P: ¿Qué mejoras ha notado con el teletrabajo?
J: La principal ventaja es que, al trabajar desde casa, estás más relajado, puedes cambiar el despacho de sitio, un día puedes trabajar desde el salón, otro desde la cocina, o donde quieras. Y la comodidad de estar en tu casa, y al no tener que desplazarte al centro de trabajo puedes despertarte y tomarte la mañana con más calma.
Pero como el teletrabajo es posible gracias al uso de las nuevas tecnologías, se generan desventajas, en relación a la accesibilidad. Ya que no todos los hogares cuentan con una conexión WI-FI que sea de alta calidad. A parte, no todas las empresas contaban con sistemas que facilitasen la conexión de manera remota. Otra desigualdad en cuanto a la accesibilidad, surge con que no todos los trabajadores tienen acceso a un ordenador individual.
Por otro lado, no todas las empresas pueden garantizarles los medios a sus empleados. Algunas no cuentan con los medios para trabajar en remoto. Por eso hay empresas que no han podido adaptarse al teletrabajo. De esta forma, hay trabajadores que han tenido que seguir acudiendo a sus centros de trabajo. A pesar de tener que ir a sus puestos de trabajos, como antes del Estado de Alarma, nada es igual.

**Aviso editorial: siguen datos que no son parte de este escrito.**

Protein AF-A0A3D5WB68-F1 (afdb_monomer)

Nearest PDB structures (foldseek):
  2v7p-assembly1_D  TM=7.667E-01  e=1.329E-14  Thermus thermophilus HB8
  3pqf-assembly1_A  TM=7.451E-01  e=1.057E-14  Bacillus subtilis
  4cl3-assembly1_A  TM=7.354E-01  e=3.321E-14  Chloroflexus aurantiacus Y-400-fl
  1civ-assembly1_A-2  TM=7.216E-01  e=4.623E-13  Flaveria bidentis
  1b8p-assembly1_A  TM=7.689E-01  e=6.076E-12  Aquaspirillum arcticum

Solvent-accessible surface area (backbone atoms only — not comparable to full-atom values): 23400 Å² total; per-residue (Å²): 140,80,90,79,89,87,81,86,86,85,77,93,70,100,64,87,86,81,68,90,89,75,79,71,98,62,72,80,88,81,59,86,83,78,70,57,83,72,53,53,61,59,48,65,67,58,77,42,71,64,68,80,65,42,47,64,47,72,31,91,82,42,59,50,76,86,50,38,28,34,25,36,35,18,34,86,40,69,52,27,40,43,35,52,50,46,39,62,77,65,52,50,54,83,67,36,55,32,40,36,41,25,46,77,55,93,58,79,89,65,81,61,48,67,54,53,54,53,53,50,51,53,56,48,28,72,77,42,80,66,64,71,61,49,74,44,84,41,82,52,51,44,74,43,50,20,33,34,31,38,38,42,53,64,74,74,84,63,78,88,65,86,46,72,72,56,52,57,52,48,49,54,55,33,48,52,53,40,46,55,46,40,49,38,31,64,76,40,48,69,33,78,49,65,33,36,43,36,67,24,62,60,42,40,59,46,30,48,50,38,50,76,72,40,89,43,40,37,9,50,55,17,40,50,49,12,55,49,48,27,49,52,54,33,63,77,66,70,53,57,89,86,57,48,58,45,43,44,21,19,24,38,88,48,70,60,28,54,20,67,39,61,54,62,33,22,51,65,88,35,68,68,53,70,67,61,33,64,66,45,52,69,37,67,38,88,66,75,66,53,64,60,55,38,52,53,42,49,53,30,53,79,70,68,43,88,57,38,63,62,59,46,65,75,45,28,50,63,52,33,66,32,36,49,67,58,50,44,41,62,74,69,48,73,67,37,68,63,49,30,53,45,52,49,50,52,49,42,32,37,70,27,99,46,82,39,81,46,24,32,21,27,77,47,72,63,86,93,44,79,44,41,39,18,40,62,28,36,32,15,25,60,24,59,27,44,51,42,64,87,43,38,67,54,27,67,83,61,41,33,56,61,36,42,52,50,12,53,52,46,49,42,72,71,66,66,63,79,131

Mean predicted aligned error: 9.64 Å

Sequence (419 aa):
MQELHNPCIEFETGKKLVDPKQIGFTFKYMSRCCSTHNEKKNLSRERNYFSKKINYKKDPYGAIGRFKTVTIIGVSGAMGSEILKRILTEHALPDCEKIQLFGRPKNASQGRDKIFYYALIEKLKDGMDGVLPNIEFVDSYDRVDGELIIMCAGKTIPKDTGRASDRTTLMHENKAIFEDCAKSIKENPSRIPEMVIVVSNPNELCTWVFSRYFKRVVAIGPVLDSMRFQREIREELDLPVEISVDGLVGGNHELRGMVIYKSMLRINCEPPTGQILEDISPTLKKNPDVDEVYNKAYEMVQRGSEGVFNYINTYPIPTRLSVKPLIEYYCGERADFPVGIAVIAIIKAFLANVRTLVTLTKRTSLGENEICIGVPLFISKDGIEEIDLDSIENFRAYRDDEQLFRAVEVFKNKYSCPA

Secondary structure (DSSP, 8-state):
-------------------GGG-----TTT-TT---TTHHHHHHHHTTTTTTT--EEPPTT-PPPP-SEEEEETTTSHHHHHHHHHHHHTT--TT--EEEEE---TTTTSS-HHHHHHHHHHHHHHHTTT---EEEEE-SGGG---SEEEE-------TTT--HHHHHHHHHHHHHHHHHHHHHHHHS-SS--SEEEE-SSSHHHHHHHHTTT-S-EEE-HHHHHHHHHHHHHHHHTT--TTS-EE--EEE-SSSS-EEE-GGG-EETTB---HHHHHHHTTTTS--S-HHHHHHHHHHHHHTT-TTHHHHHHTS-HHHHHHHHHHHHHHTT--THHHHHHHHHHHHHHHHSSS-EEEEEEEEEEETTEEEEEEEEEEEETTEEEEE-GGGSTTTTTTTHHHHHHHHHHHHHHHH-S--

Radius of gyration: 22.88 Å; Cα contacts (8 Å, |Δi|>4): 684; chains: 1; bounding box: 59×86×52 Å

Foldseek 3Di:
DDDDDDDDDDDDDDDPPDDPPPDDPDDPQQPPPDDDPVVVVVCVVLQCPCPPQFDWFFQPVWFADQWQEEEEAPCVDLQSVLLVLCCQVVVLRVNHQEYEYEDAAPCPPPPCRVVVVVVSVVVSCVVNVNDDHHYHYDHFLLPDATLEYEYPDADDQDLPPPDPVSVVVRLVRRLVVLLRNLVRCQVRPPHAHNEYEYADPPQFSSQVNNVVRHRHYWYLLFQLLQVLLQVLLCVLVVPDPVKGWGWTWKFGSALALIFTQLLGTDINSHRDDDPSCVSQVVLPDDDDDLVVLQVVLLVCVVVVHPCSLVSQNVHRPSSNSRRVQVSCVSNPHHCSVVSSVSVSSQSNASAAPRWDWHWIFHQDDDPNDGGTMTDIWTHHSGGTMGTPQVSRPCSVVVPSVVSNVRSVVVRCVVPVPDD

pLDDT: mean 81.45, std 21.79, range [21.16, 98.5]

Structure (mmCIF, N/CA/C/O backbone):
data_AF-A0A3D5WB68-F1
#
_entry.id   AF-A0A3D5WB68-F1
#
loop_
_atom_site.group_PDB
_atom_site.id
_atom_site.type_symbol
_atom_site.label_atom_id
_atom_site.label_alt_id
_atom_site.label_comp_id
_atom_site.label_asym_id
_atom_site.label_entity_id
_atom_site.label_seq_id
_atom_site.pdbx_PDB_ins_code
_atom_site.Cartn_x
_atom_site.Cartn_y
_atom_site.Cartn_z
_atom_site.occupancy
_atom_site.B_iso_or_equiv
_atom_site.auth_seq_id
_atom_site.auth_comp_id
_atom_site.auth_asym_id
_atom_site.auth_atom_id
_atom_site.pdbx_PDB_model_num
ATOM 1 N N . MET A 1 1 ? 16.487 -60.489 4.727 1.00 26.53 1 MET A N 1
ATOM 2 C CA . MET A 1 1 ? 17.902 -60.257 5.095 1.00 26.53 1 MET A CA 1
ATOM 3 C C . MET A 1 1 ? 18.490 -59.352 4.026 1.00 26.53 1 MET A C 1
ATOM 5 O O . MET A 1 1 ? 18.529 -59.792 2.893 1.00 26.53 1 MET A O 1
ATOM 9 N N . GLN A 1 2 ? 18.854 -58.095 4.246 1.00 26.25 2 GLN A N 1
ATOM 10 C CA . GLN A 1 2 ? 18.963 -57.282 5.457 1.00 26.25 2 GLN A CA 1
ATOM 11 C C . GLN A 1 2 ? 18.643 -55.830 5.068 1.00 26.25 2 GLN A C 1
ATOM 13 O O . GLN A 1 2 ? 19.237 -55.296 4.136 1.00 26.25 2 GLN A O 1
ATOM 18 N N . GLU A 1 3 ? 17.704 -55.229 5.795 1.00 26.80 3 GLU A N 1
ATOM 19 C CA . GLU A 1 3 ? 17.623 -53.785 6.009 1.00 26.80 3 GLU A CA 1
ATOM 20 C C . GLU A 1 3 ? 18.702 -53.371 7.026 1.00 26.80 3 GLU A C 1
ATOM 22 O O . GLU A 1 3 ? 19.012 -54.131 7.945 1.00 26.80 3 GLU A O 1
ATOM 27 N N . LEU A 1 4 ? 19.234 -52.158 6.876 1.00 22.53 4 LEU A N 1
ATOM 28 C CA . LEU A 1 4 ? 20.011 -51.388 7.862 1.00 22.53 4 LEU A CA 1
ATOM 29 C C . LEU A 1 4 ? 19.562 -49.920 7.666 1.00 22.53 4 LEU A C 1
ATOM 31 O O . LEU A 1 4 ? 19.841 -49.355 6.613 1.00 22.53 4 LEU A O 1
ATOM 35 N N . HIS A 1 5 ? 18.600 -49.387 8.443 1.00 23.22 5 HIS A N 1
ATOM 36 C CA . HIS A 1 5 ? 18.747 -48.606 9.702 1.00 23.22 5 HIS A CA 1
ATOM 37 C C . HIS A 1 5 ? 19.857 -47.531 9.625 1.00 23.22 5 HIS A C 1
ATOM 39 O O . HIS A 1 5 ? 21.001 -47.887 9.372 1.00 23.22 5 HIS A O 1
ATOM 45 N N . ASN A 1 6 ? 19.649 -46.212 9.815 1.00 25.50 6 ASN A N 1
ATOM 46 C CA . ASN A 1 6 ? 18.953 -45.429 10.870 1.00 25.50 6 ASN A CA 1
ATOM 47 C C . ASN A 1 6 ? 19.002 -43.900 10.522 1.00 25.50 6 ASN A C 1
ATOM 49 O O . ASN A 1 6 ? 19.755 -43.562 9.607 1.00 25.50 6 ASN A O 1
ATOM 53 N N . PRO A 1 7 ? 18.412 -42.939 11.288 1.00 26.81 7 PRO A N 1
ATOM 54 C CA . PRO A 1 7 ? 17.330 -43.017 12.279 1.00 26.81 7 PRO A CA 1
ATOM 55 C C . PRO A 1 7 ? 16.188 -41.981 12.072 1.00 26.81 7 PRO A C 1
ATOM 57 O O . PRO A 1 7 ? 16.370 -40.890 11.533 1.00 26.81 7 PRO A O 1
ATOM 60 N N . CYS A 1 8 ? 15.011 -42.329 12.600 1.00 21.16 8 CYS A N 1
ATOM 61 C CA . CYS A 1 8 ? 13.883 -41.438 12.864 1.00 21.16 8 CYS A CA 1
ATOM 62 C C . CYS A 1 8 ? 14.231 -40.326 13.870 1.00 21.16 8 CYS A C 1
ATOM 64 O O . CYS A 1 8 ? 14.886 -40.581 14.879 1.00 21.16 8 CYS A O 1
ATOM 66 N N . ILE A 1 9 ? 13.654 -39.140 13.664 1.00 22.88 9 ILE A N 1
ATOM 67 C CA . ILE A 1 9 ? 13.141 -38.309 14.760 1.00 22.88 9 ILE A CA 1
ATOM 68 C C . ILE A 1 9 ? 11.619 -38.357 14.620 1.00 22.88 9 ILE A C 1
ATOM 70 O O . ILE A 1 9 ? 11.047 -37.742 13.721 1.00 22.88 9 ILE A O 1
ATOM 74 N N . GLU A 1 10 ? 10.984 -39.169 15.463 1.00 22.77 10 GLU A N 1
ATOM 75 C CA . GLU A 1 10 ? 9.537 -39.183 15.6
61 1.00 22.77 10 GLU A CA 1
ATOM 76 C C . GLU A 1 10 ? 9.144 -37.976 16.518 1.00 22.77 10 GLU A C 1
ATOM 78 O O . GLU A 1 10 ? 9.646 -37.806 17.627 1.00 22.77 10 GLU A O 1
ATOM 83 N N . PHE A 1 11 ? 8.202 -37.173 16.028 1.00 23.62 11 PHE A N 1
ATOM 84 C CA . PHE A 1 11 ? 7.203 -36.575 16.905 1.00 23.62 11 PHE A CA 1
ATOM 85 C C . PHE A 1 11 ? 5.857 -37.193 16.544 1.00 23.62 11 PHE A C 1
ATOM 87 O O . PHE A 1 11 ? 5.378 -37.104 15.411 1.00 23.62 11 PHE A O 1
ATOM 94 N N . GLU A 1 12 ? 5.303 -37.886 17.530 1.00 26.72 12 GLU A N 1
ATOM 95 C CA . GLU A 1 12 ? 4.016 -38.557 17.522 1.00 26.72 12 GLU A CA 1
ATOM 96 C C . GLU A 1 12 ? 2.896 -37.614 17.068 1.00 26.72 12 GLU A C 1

María Guinalio, trabajadora de la administración pública nos cuenta cómo son estas nuevas medidas para seguir trabajando de manera presencial.
Periodista: ¿Cómo os habéis adaptado para acudir al centro de trabajo?

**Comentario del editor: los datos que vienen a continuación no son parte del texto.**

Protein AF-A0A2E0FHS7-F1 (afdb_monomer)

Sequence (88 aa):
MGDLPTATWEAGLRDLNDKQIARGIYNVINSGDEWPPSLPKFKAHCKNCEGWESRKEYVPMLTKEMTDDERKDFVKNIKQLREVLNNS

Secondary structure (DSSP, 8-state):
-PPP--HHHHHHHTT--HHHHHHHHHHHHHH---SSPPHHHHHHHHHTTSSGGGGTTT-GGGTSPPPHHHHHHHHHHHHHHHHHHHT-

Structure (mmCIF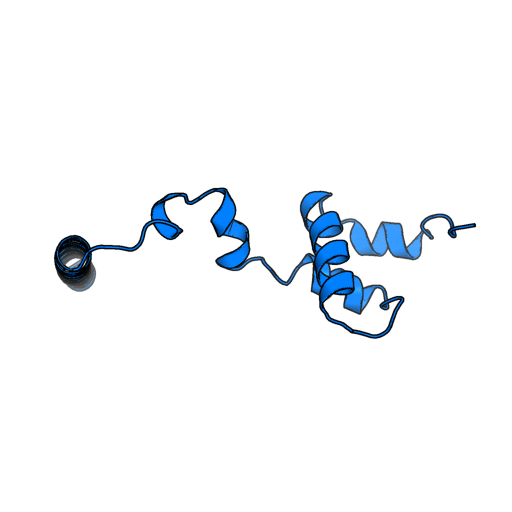, N/CA/C/O backbone):
data_AF-A0A2E0FHS7-F1
#
_entry.id   AF-A0A2E0FHS7-F1
#
loop_
_atom_site.group_PDB
_atom_site.id
_atom_site.type_symbol
_atom_site.label_atom_id
_atom_site.label_alt_id
_atom_site.label_comp_id
_atom_site.label_asym_id
_atom_site.label_entity_id
_atom_site.label_seq_id
_atom_site.pdbx_PDB_ins_code
_atom_site.Cartn_x
_atom_site.Cartn_y
_atom_site.Cartn_z
_atom_site.occupancy
_atom_site.B_iso_or_equiv
_atom_site.auth_seq_id
_atom_site.auth_comp_id
_atom_site.auth_asym_id
_atom_site.auth_atom_id
_atom_site.pdbx_PDB_model_num
ATOM 1 N N . MET A 1 1 ? 7.814 -16.232 -25.247 1.00 40.00 1 MET A N 1
ATOM 2 C CA . MET A 1 1 ? 9.097 -15.856 -24.624 1.00 40.00 1 MET A CA 1
ATOM 3 C C . MET A 1 1 ? 8.869 -14.519 -23.954 1.00 40.00 1 MET A C 1
ATOM 5 O O . MET A 1 1 ? 8.407 -13.617 -24.635 1.00 40.00 1 MET A O 1
ATOM 9 N N . GLY A 1 2 ? 9.029 -14.434 -22.634 1.00 51.09 2 GLY A N 1
ATOM 10 C CA . GLY A 1 2 ? 8.971 -13.145 -21.944 1.00 51.09 2 GLY A CA 1
ATOM 11 C C . GLY A 1 2 ? 10.316 -12.456 -22.110 1.00 51.09 2 GLY A C 1
ATOM 12 O O . GLY A 1 2 ? 11.338 -13.115 -21.919 1.00 51.09 2 GLY A O 1
ATOM 13 N N . ASP A 1 3 ? 10.315 -11.186 -22.512 1.00 59.88 3 ASP A N 1
ATOM 14 C CA . ASP A 1 3 ? 11.535 -10.382 -22.518 1.00 59.88 3 ASP A CA 1
ATOM 15 C C . ASP A 1 3 ? 12.175 -10.430 -21.129 1.00 59.88 3 ASP A C 1
ATOM 17 O O . ASP A 1 3 ? 11.492 -10.331 -20.104 1.00 59.88 3 ASP A O 1
ATOM 21 N N . LEU A 1 4 ? 13.498 -10.605 -21.101 1.00 59.50 4 LEU A N 1
ATOM 22 C CA . LEU A 1 4 ? 14.277 -10.412 -19.883 1.00 59.50 4 LEU A CA 1
ATOM 23 C C . LEU A 1 4 ? 13.954 -9.020 -19.316 1.00 59.50 4 LEU A C 1
ATOM 25 O O . LEU A 1 4 ? 13.749 -8.092 -20.107 1.00 59.50 4 LEU A O 1
ATOM 29 N N . PRO A 1 5 ? 13.925 -8.839 -17.981 1.00 63.44 5 PRO A N 1
ATOM 30 C CA . PRO A 1 5 ? 13.785 -7.513 -17.399 1.00 63.44 5 PRO A CA 1
ATOM 31 C C . PRO A 1 5 ? 14.822 -6.598 -18.044 1.00 63.44 5 PRO A C 1
ATOM 33 O O . PRO A 1 5 ? 16.025 -6.840 -17.940 1.00 63.44 5 PRO A O 1
ATOM 36 N N . THR A 1 6 ? 14.370 -5.588 -18.784 1.00 77.69 6 THR A N 1
ATOM 37 C CA . THR A 1 6 ? 15.321 -4.657 -19.386 1.00 77.69 6 THR A CA 1
ATOM 38 C C . THR A 1 6 ? 15.965 -3.851 -18.262 1.00 77.69 6 THR A C 1
ATOM 40 O O . THR A 1 6 ? 15.336 -3.607 -17.226 1.00 77.69 6 THR A O 1
ATOM 43 N N . ALA A 1 7 ? 17.196 -3.380 -18.467 1.00 83.50 7 ALA A N 1
ATOM 44 C CA . ALA A 1 7 ? 17.890 -2.529 -17.494 1.00 83.50 7 ALA A CA 1
ATOM 45 C C . ALA A 1 7 ? 17.032 -1.323 -17.044 1.00 83.50 7 ALA A C 1
ATOM 47 O O . ALA A 1 7 ? 17.161 -0.837 -15.923 1.00 83.50 7 ALA A O 1
ATOM 48 N N . THR A 1 8 ? 16.109 -0.863 -17.898 1.00 86.56 8 THR A N 1
ATOM 49 C CA . THR A 1 8 ? 15.129 0.187 -17.591 1.00 86.56 8 THR A CA 1
ATOM 50 C C . THR A 1 8 ? 14.125 -0.225 -16.512 1.00 86.56 8 THR A C 1
ATOM 52 O O . THR A 1 8 ? 13.842 0.572 -15.619 1.00 86.56 8 THR A O 1
ATOM 55 N N . TRP A 1 9 ? 13.585 -1.445 -16.570 1.00 88.94 9 TRP A N 1
ATOM 56 C CA . TRP A 1 9 ? 12.654 -1.951 -15.556 1.00 88.94 9 TRP A CA 1
ATOM 57 C C . TRP A 1 9 ? 13.367 -2.237 -14.239 1.00 88.94 9 TRP A C 1
ATOM 59 O O . TRP A 1 9 ? 12.867 -1.857 -13.184 1.00 88.94 9 TRP A O 1
ATOM 69 N N . GLU A 1 10 ? 14.564 -2.818 -14.298 1.00 88.56 10 GLU A N 1
ATOM 70 C CA . GLU A 1 10 ? 15.379 -3.068 -13.107 1.00 88.56 10 GLU A CA 1
ATOM 71 C C . GLU A 1 10 ? 15.733 -1.758 -12.383 1.00 88.56 10 GLU A C 1
ATOM 73 O O . GLU A 1 10 ? 15.492 -1.617 -11.184 1.00 88.56 10 GLU A O 1
ATOM 78 N N . ALA A 1 11 ? 16.202 -0.742 -13.118 1.00 89.56 11 ALA A N 1
ATOM 79 C CA . ALA A 1 11 ? 16.462 0.581 -12.552 1.00 89.56 11 ALA A CA 1
ATOM 80 C C . ALA A 1 11 ? 15.179 1.257 -12.036 1.00 89.56 11 ALA A C 1
ATOM 82 O O . ALA A 1 11 ? 15.185 1.900 -10.985 1.00 89.56 11 ALA A O 1
ATOM 83 N N . GLY A 1 12 ? 14.071 1.103 -12.765 1.00 89.06 12 GLY A N 1
ATOM 84 C CA . GLY A 1 12 ? 12.785 1.716 -12.452 1.00 89.06 12 GLY A CA 1
ATOM 85 C C . GLY A 1 12 ? 12.101 1.170 -11.201 1.00 89.06 12 GLY A C 1
ATOM 86 O O . GLY A 1 12 ? 11.361 1.917 -10.556 1.00 89.06 12 GLY A O 1
ATOM 87 N N . LEU A 1 13 ? 12.349 -0.095 -10.855 1.00 91.69 13 LEU A N 1
ATOM 88 C CA . LEU A 1 13 ? 11.747 -0.789 -9.710 1.00 91.69 13 LEU A CA 1
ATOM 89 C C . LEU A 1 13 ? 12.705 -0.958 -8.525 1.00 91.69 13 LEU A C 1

María: Como el nivel de trabajo ha disminuido mucho por esta crisis, en mi departamento, nos estamos turnando para ir a trabajar, y para reducir al mínimo las personas que estamos en el edificio.
P: ¿Cómo se asegura el cumlimiento de las medidas de seguridad sanitaria?
M: En los despachos se guardan la distancia de seguridad entre compañeros. Y en los que no se pueden garantizar la separación de dos metros entre los dos compañero, solo hay una persona. Y la otra se va a otro despacho que esté vacío. Además en el ascensor solo podemos estar una persona a la vez.
P: ¿Tienen que llevar mascarillas?
M: Desde hace unas semanas disponemos de mascarillas que solo son obligatorias cuando tenemos que hablar con otros compañeros. Por otro lado en todos los despachos contamos con gel hidroalcohólico.
P: ¿Les han hecho tests para saber si han pasado el virus?
M: Por ahora, no nos los han hecho, pero solo podemos acudir al trabajo si no presentamos síntomas ni estamos en cuarentena.
Con esta crisis sanitaria se ha dejado ver que en muchos casos, España estaba más preparada de lo que se pensaba para el teletrabajo. Aunque todavía tiene mucho camino por recorrer para que se pueda decir que es una práctica perfectamente implantada en nuestro país. Ya que no todos los hogares cuentan con los medios para que se realice de una manera exitosa. Porque la cantidad de hogares con acceso a Internet crece cada año. Aún existen un gran número de personas que no disponen de ordenadores individuales.